Assessing and mitigating the distortion and stress during electron beam welding of a large shell-flange structure

Electron beam (EB) welding can efficiently join large-scale components using one single autogenous pass, but it still faces challenges associated with weld-induced distortion and stress. This study investigates EB welding in a low-alloy steel thick-section shell-flange structure for a small modular reactor. A 3D thermal-metallurgical-mechanical model is developed to assess the weld-induced distortion and stress, as well as the strategy to mitigate them. When no restraint is imposed on the circumferential weld plane, an opening and sliding gap develops during the EB welding, which can cause weld defects and even process failure. Restraint through tack welds can effectively mitigate the gapping distortion, but it generates high transient tensile stress in the tack weld.
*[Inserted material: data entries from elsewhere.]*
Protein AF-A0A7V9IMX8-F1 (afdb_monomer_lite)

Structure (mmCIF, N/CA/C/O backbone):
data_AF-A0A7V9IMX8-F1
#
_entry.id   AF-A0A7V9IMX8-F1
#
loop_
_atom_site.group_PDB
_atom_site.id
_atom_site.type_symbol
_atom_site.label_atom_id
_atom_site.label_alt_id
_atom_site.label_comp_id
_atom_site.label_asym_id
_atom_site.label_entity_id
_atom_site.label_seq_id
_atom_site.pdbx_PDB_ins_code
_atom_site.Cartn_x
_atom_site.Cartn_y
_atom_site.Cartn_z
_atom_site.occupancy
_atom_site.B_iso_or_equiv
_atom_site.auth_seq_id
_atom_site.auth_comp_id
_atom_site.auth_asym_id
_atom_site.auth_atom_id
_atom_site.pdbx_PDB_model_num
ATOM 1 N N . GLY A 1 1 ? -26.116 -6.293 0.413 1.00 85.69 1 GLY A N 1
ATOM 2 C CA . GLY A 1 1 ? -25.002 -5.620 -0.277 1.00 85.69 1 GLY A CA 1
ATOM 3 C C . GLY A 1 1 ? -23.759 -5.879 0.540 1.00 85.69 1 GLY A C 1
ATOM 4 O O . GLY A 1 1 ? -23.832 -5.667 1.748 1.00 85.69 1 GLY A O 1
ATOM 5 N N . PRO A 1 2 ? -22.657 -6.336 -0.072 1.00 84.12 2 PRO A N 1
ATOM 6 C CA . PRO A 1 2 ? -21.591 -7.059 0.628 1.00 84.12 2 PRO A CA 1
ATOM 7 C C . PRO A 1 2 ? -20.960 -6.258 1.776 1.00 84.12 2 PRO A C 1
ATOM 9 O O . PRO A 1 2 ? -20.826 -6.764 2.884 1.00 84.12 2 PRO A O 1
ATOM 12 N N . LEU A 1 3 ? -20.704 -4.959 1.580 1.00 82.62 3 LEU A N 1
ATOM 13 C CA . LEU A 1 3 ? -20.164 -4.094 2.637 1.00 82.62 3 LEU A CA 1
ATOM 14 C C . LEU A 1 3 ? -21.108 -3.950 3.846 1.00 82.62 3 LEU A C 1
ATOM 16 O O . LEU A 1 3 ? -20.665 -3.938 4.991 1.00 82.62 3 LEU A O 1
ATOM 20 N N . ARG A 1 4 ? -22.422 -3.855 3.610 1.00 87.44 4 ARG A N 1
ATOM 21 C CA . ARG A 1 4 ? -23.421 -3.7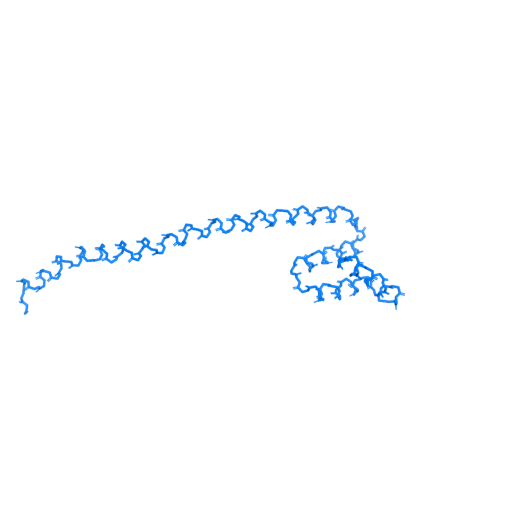41 4.686 1.00 87.44 4 ARG A CA 1
ATOM 22 C C . ARG A 1 4 ? -23.461 -5.009 5.534 1.00 87.44 4 ARG A C 1
ATOM 24 O O . ARG A 1 4 ? -23.617 -4.921 6.747 1.00 87.44 4 ARG A O 1
ATOM 31 N N . GLU A 1 5 ? -23.349 -6.173 4.903 1.00 90.12 5 GLU A N 1
ATOM 32 C CA . GLU A 1 5 ? -23.346 -7.468 5.592 1.00 90.12 5 GLU A CA 1
ATOM 33 C C . GLU A 1 5 ? -22.104 -7.637 6.464 1.00 90.12 5 GLU A C 1
ATOM 35 O O . GLU A 1 5 ? -22.215 -8.110 7.598 1.00 90.12 5 GLU A O 1
ATOM 40 N N . GLU A 1 6 ? -20.954 -7.173 5.976 1.00 88.75 6 GLU A N 1
ATOM 41 C CA . GLU A 1 6 ? -19.711 -7.142 6.742 1.00 88.75 6 GLU A CA 1
ATOM 42 C C . GLU A 1 6 ? -19.790 -6.205 7.944 1.00 88.75 6 GLU A C 1
ATOM 44 O O . GLU A 1 6 ? -19.542 -6.630 9.071 1.00 88.75 6 GLU A O 1
ATOM 49 N N . ILE A 1 7 ? -20.244 -4.963 7.750 1.00 88.44 7 ILE A N 1
ATOM 50 C CA . ILE A 1 7 ? -20.438 -4.012 8.856 1.00 88.44 7 ILE A CA 1
ATOM 51 C C . ILE A 1 7 ? -21.436 -4.570 9.876 1.00 88.44 7 ILE A C 1
ATOM 53 O O . ILE A 1 7 ? -21.206 -4.502 11.082 1.00 88.44 7 ILE A O 1
ATOM 57 N N . ALA A 1 8 ? -22.527 -5.185 9.413 1.00 91.38 8 ALA A N 1
ATOM 58 C CA . ALA A 1 8 ? -23.484 -5.833 10.298 1.00 91.38 8 ALA A CA 1
ATOM 59 C C . ALA A 1 8 ? -22.855 -6.994 11.084 1.00 91.38 8 ALA A C 1
ATOM 61 O O . ALA A 1 8 ? -23.248 -7.230 12.224 1.00 91.38 8 ALA A O 1
ATOM 62 N N . ARG A 1 9 ? -21.883 -7.715 10.512 1.00 91.75 9 ARG A N 1
ATOM 63 C CA . ARG A 1 9 ? -21.144 -8.759 11.228 1.00 91.75 9 ARG A CA 1
ATOM 64 C C . ARG A 1 9 ? -20.210 -8.177 12.279 1.00 91.75 9 ARG A C 1
ATOM 66 O O . ARG A 1 9 ? -20.260 -8.648 13.405 1.00 91.75 9 ARG A O 1
ATOM 73 N N . ILE A 1 10 ? -19.457 -7.128 11.954 1.00 90.62 10 ILE A N 1
ATOM 74 C CA . ILE A 1 10 ? -18.609 -6.416 12.925 1.00 90.62 10 ILE A CA 1
ATOM 75 C C . ILE A 1 10 ? -19.455 -5.964 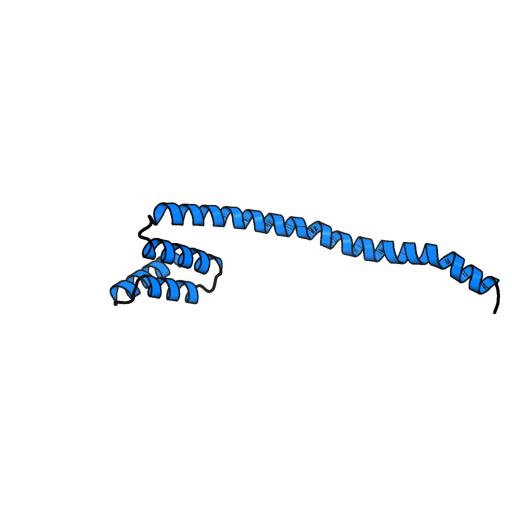14.121 1.00 90.62 10 ILE A C 1
ATOM 77 O O . ILE A 1 10 ? -19.095 -6.201 15.268 1.00 90.62 10 ILE A O 1
ATOM 81 N N . LEU A 1 11 ? -20.629 -5.379 13.863 1.00 90.50 11 LEU A N 1
ATOM 82 C CA . LEU A 1 11 ? -21.545 -4.951 14.923 1.00 90.50 11 LEU A CA 1
ATOM 83 C C . LEU A 1 11 ? -22.070 -6.120 15.768 1.00 90.50 11 LEU A C 1
ATOM 85 O O . LEU A 1 11 ? -22.231 -5.961 16.976 1.00 90.50 11 LEU A O 1
ATOM 89 N N . ARG A 1 12 ? -22.347 -7.283 15.163 1.00 93.50 12 ARG A N 1
ATOM 90 C CA . ARG A 1 12 ? -22.740 -8.492 15.910 1.00 93.50 12 ARG A CA 1
ATOM 91 C C . ARG A 1 12 ? -21.604 -9.000 16.789 1.00 93.50 12 ARG A C 1
ATOM 93 O O . ARG A 1 12 ? -21.850 -9.304 17.947 1.00 93.50 12 ARG A O 1
ATOM 100 N N . ASP A 1 13 ? -20.391 -9.038 16.259 1.00 91.06 13 ASP A N 1
ATOM 101 C CA . ASP A 1 13 ? -19.192 -9.475 16.971 1.00 91.06 13 ASP A CA 1
ATOM 102 C C . ASP A 1 13 ? -18.918 -8.594 18.198 1.00 91.06 13 ASP A C 1
ATOM 104 O O . ASP A 1 13 ? -18.692 -9.108 19.293 1.00 91.06 13 ASP A O 1
ATOM 108 N N . VAL A 1 14 ? -19.044 -7.274 18.043 1.00 91.06 14 VAL A N 1
ATOM 109 C CA . VAL A 1 14 ? -18.920 -6.319 19.155 1.00 91.06 14 VAL A CA 1
ATOM 110 C C . VAL A 1 14 ? -20.037 -6.506 20.184 1.00 91.06 14 VAL A C 1
ATOM 112 O O . VAL A 1 14 ? -19.777 -6.535 21.383 1.00 91.06 14 VAL A O 1
ATOM 115 N N . ARG A 1 15 ? -21.290 -6.689 19.742 1.00 90.81 15 ARG A N 1
ATOM 116 C CA . ARG A 1 15 ? -22.426 -6.959 20.647 1.00 90.81 15 ARG A CA 1
ATOM 117 C C . ARG A 1 15 ? -22.296 -8.286 21.394 1.00 90.81 15 ARG A C 1
ATOM 119 O O . ARG A 1 15 ? -22.830 -8.407 22.488 1.00 90.81 15 ARG A O 1
ATOM 126 N N . ALA A 1 16 ? -21.599 -9.258 20.813 1.00 92.31 16 ALA A N 1
ATOM 127 C CA . ALA A 1 16 ? -21.297 -10.543 21.433 1.00 92.31 16 ALA A CA 1
ATOM 128 C C . ALA A 1 16 ? -20.125 -10.475 22.434 1.00 92.31 16 ALA A C 1
ATOM 130 O O . ALA A 1 16 ? -19.756 -11.501 22.998 1.00 92.31 16 ALA A O 1
ATOM 131 N N . GLY A 1 17 ? -19.543 -9.292 22.663 1.00 89.25 17 GLY A N 1
ATOM 132 C CA . GLY A 1 17 ? -18.502 -9.067 23.667 1.00 89.25 17 GLY A CA 1
ATOM 133 C C . GLY A 1 17 ? -17.073 -9.039 23.126 1.00 89.25 17 GLY A C 1
ATOM 134 O O . GLY A 1 17 ? -16.146 -8.867 23.914 1.00 89.25 17 GLY A O 1
ATOM 135 N N . LYS A 1 18 ? -16.855 -9.164 21.806 1.00 90.56 18 LYS A N 1
ATOM 136 C CA . LYS A 1 18 ? -15.520 -8.917 21.236 1.00 90.56 18 LYS A CA 1
ATOM 137 C C . LYS A 1 18 ? -15.177 -7.433 21.318 1.00 90.56 18 LYS A C 1
ATOM 139 O O . LYS A 1 18 ? -16.043 -6.572 21.144 1.00 90.56 18 LYS A O 1
ATOM 144 N N . SER A 1 19 ? -13.896 -7.122 21.506 1.00 90.00 19 SER A N 1
ATOM 145 C CA . SER A 1 19 ? -13.443 -5.738 21.405 1.00 90.00 19 SER A CA 1
ATOM 146 C C . SER A 1 19 ? -13.653 -5.217 19.974 1.00 90.00 19 SER A C 1
ATOM 148 O O . SER A 1 19 ? -13.569 -5.968 18.996 1.00 90.00 19 SER A O 1
ATOM 150 N N . ARG A 1 20 ? -13.923 -3.914 19.830 1.00 85.62 20 ARG A N 1
ATOM 151 C CA . ARG A 1 20 ? -14.034 -3.266 18.509 1.00 85.62 20 ARG A CA 1
ATOM 152 C C . ARG A 1 20 ? -12.760 -3.432 17.688 1.00 85.62 20 ARG A C 1
ATOM 154 O O . ARG A 1 20 ? -12.849 -3.683 16.489 1.00 85.62 20 ARG A O 1
ATOM 161 N N . ILE A 1 21 ? -11.599 -3.367 18.337 1.00 89.19 21 ILE A N 1
ATOM 162 C CA . ILE A 1 21 ? -10.295 -3.571 17.701 1.00 89.19 21 ILE A CA 1
ATOM 163 C C . ILE A 1 21 ? -10.192 -4.990 17.128 1.00 89.19 21 ILE A C 1
ATOM 165 O O . ILE A 1 21 ? -9.834 -5.144 15.961 1.00 89.19 21 ILE A O 1
ATOM 169 N N . ASP A 1 22 ? -10.563 -6.016 17.895 1.00 90.44 22 ASP A N 1
ATOM 170 C CA . ASP A 1 22 ? -10.488 -7.411 17.441 1.00 90.44 22 ASP A CA 1
ATOM 171 C C . ASP A 1 22 ? -11.506 -7.710 16.340 1.00 90.44 22 ASP A C 1
ATOM 173 O O . ASP A 1 22 ? -11.197 -8.408 15.372 1.00 90.44 22 ASP A O 1
ATOM 177 N N . ALA A 1 23 ? -12.713 -7.146 16.439 1.00 91.25 23 ALA A N 1
ATOM 178 C CA . ALA A 1 23 ? -13.734 -7.273 15.402 1.00 91.25 23 ALA A CA 1
ATOM 179 C C . ALA A 1 23 ? -13.285 -6.623 14.079 1.00 91.25 23 ALA A C 1
ATOM 181 O O . ALA A 1 23 ? -13.490 -7.195 13.006 1.00 91.25 23 ALA A O 1
ATOM 182 N N . LEU A 1 24 ? -12.624 -5.460 14.144 1.00 88.88 24 LEU A N 1
ATOM 183 C CA . LEU A 1 24 ? -12.040 -4.789 12.981 1.00 88.88 24 LEU A CA 1
ATOM 184 C C . LEU A 1 24 ? -10.852 -5.571 12.397 1.00 88.88 24 LEU A C 1
ATOM 186 O O . LEU A 1 24 ? -10.772 -5.706 11.176 1.00 88.88 24 LEU A O 1
ATOM 190 N N . ARG A 1 25 ? -9.969 -6.140 13.233 1.00 90.38 25 ARG A N 1
ATOM 191 C CA . ARG A 1 25 ? -8.875 -7.024 12.777 1.00 90.38 25 ARG A CA 1
ATOM 192 C C . ARG A 1 25 ? -9.411 -8.261 12.059 1.00 90.38 25 ARG A C 1
ATOM 194 O O . ARG A 1 25 ? -9.017 -8.517 10.927 1.00 90.38 25 ARG A O 1
ATOM 201 N N . THR A 1 26 ? -10.384 -8.944 12.662 1.00 90.69 26 THR A N 1
ATOM 202 C CA . THR A 1 26 ? -11.044 -10.119 12.065 1.00 90.69 26 THR A CA 1
ATOM 203 C C . THR A 1 26 ? -11.678 -9.766 10.712 1.00 90.69 26 THR A C 1
ATOM 205 O O . THR A 1 26 ? -11.637 -10.549 9.764 1.00 90.69 26 THR A O 1
ATOM 208 N N . PHE A 1 27 ? -12.264 -8.570 10.592 1.00 90.50 27 PHE A N 1
ATOM 209 C CA . PHE A 1 27 ? -12.797 -8.072 9.325 1.00 90.50 27 PHE A CA 1
ATOM 210 C C . PHE A 1 27 ? -11.705 -7.859 8.264 1.00 90.50 27 PHE A C 1
ATOM 212 O O . PHE A 1 27 ? -11.890 -8.294 7.126 1.00 90.50 27 PHE A O 1
ATOM 219 N N . ALA A 1 28 ? -10.567 -7.250 8.617 1.00 90.38 28 ALA A N 1
ATOM 220 C CA . ALA A 1 28 ? -9.444 -7.081 7.692 1.00 90.38 28 ALA A CA 1
ATOM 221 C C . ALA A 1 28 ? -8.894 -8.426 7.193 1.00 90.38 28 ALA A C 1
ATOM 223 O O . ALA A 1 28 ? -8.679 -8.586 5.991 1.00 90.38 28 ALA A O 1
ATOM 224 N N . GLU A 1 29 ? -8.729 -9.395 8.095 1.00 90.44 29 GLU A N 1
ATOM 225 C CA . GLU A 1 29 ? -8.241 -10.743 7.774 1.00 90.44 29 GLU A CA 1
ATOM 226 C C . GLU A 1 29 ? -9.155 -11.462 6.774 1.00 90.44 29 GLU A C 1
ATOM 228 O O . GLU A 1 29 ? -8.681 -12.067 5.817 1.00 90.44 29 GLU A O 1
ATOM 233 N N . ARG A 1 30 ? -10.478 -11.341 6.938 1.00 89.12 30 ARG A N 1
ATOM 234 C CA . ARG A 1 30 ? -11.462 -11.939 6.020 1.00 89.12 30 ARG A CA 1
ATOM 235 C C . ARG A 1 30 ? -11.481 -11.299 4.641 1.00 89.12 30 ARG A C 1
ATOM 237 O O . ARG A 1 30 ? -11.691 -11.999 3.656 1.00 89.12 30 ARG A O 1
ATOM 244 N N . MET A 1 31 ? -11.349 -9.974 4.577 1.00 88.88 31 MET A N 1
ATOM 245 C CA . MET A 1 31 ? -11.393 -9.258 3.303 1.00 88.88 31 MET A CA 1
ATOM 246 C C . MET A 1 31 ? -10.138 -9.508 2.465 1.00 88.88 31 MET A C 1
ATOM 248 O O . MET A 1 31 ? -10.222 -9.417 1.245 1.00 88.88 31 MET A O 1
ATOM 252 N N . ASN A 1 32 ? -9.007 -9.821 3.114 1.00 85.25 32 ASN A N 1
ATOM 253 C CA . ASN A 1 32 ? -7.725 -10.161 2.490 1.00 85.25 32 ASN A CA 1
ATOM 254 C C . ASN A 1 32 ? -7.310 -9.202 1.353 1.00 85.25 32 ASN A C 1
ATOM 256 O O . ASN A 1 32 ? -6.761 -9.605 0.332 1.00 85.25 32 ASN A O 1
ATOM 260 N N . GLU A 1 33 ? -7.608 -7.916 1.527 1.00 87.06 33 GLU A N 1
ATOM 261 C CA . GLU A 1 33 ? -7.343 -6.860 0.555 1.00 87.06 33 GLU A CA 1
ATOM 262 C C . GLU A 1 33 ? -6.525 -5.758 1.250 1.00 87.06 33 GLU A C 1
ATOM 264 O O . GLU A 1 33 ? -6.994 -5.202 2.255 1.00 87.06 33 GLU A O 1
ATOM 269 N N . PRO A 1 34 ? -5.332 -5.396 0.734 1.00 83.00 34 PRO A N 1
ATOM 270 C CA . PRO A 1 34 ? -4.446 -4.407 1.356 1.00 83.00 34 PRO A CA 1
ATOM 271 C C . PRO A 1 34 ? -5.132 -3.078 1.689 1.00 83.00 34 PRO A C 1
ATOM 273 O O . PRO A 1 34 ? -4.885 -2.481 2.739 1.00 83.00 34 PRO A O 1
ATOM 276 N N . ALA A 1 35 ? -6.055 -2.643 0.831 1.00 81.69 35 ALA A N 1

Circumferentially continuous tack weld is preferential over circumferentially discrete tack welds to minimise the tensile stress. The final residual stress is insensitive to the tack-weld restraint, and the stress distribution in the steady-state welding region is broadly similar to that found in plate butt welds. However, concentration of residual stresses with high triaxiality occurs in the weld stop region, with high tensile stresses generated just behind the beam stop location, which cannot be diminished by overlap welding or change of weld stop position. The mechanisms responsible for the distortion and the transient and residual stresses are analysed. This study could provide rational basis for designing weld restraint to control distortion and guiding stress mitigation strategy for crack-susceptible region in EB weldments.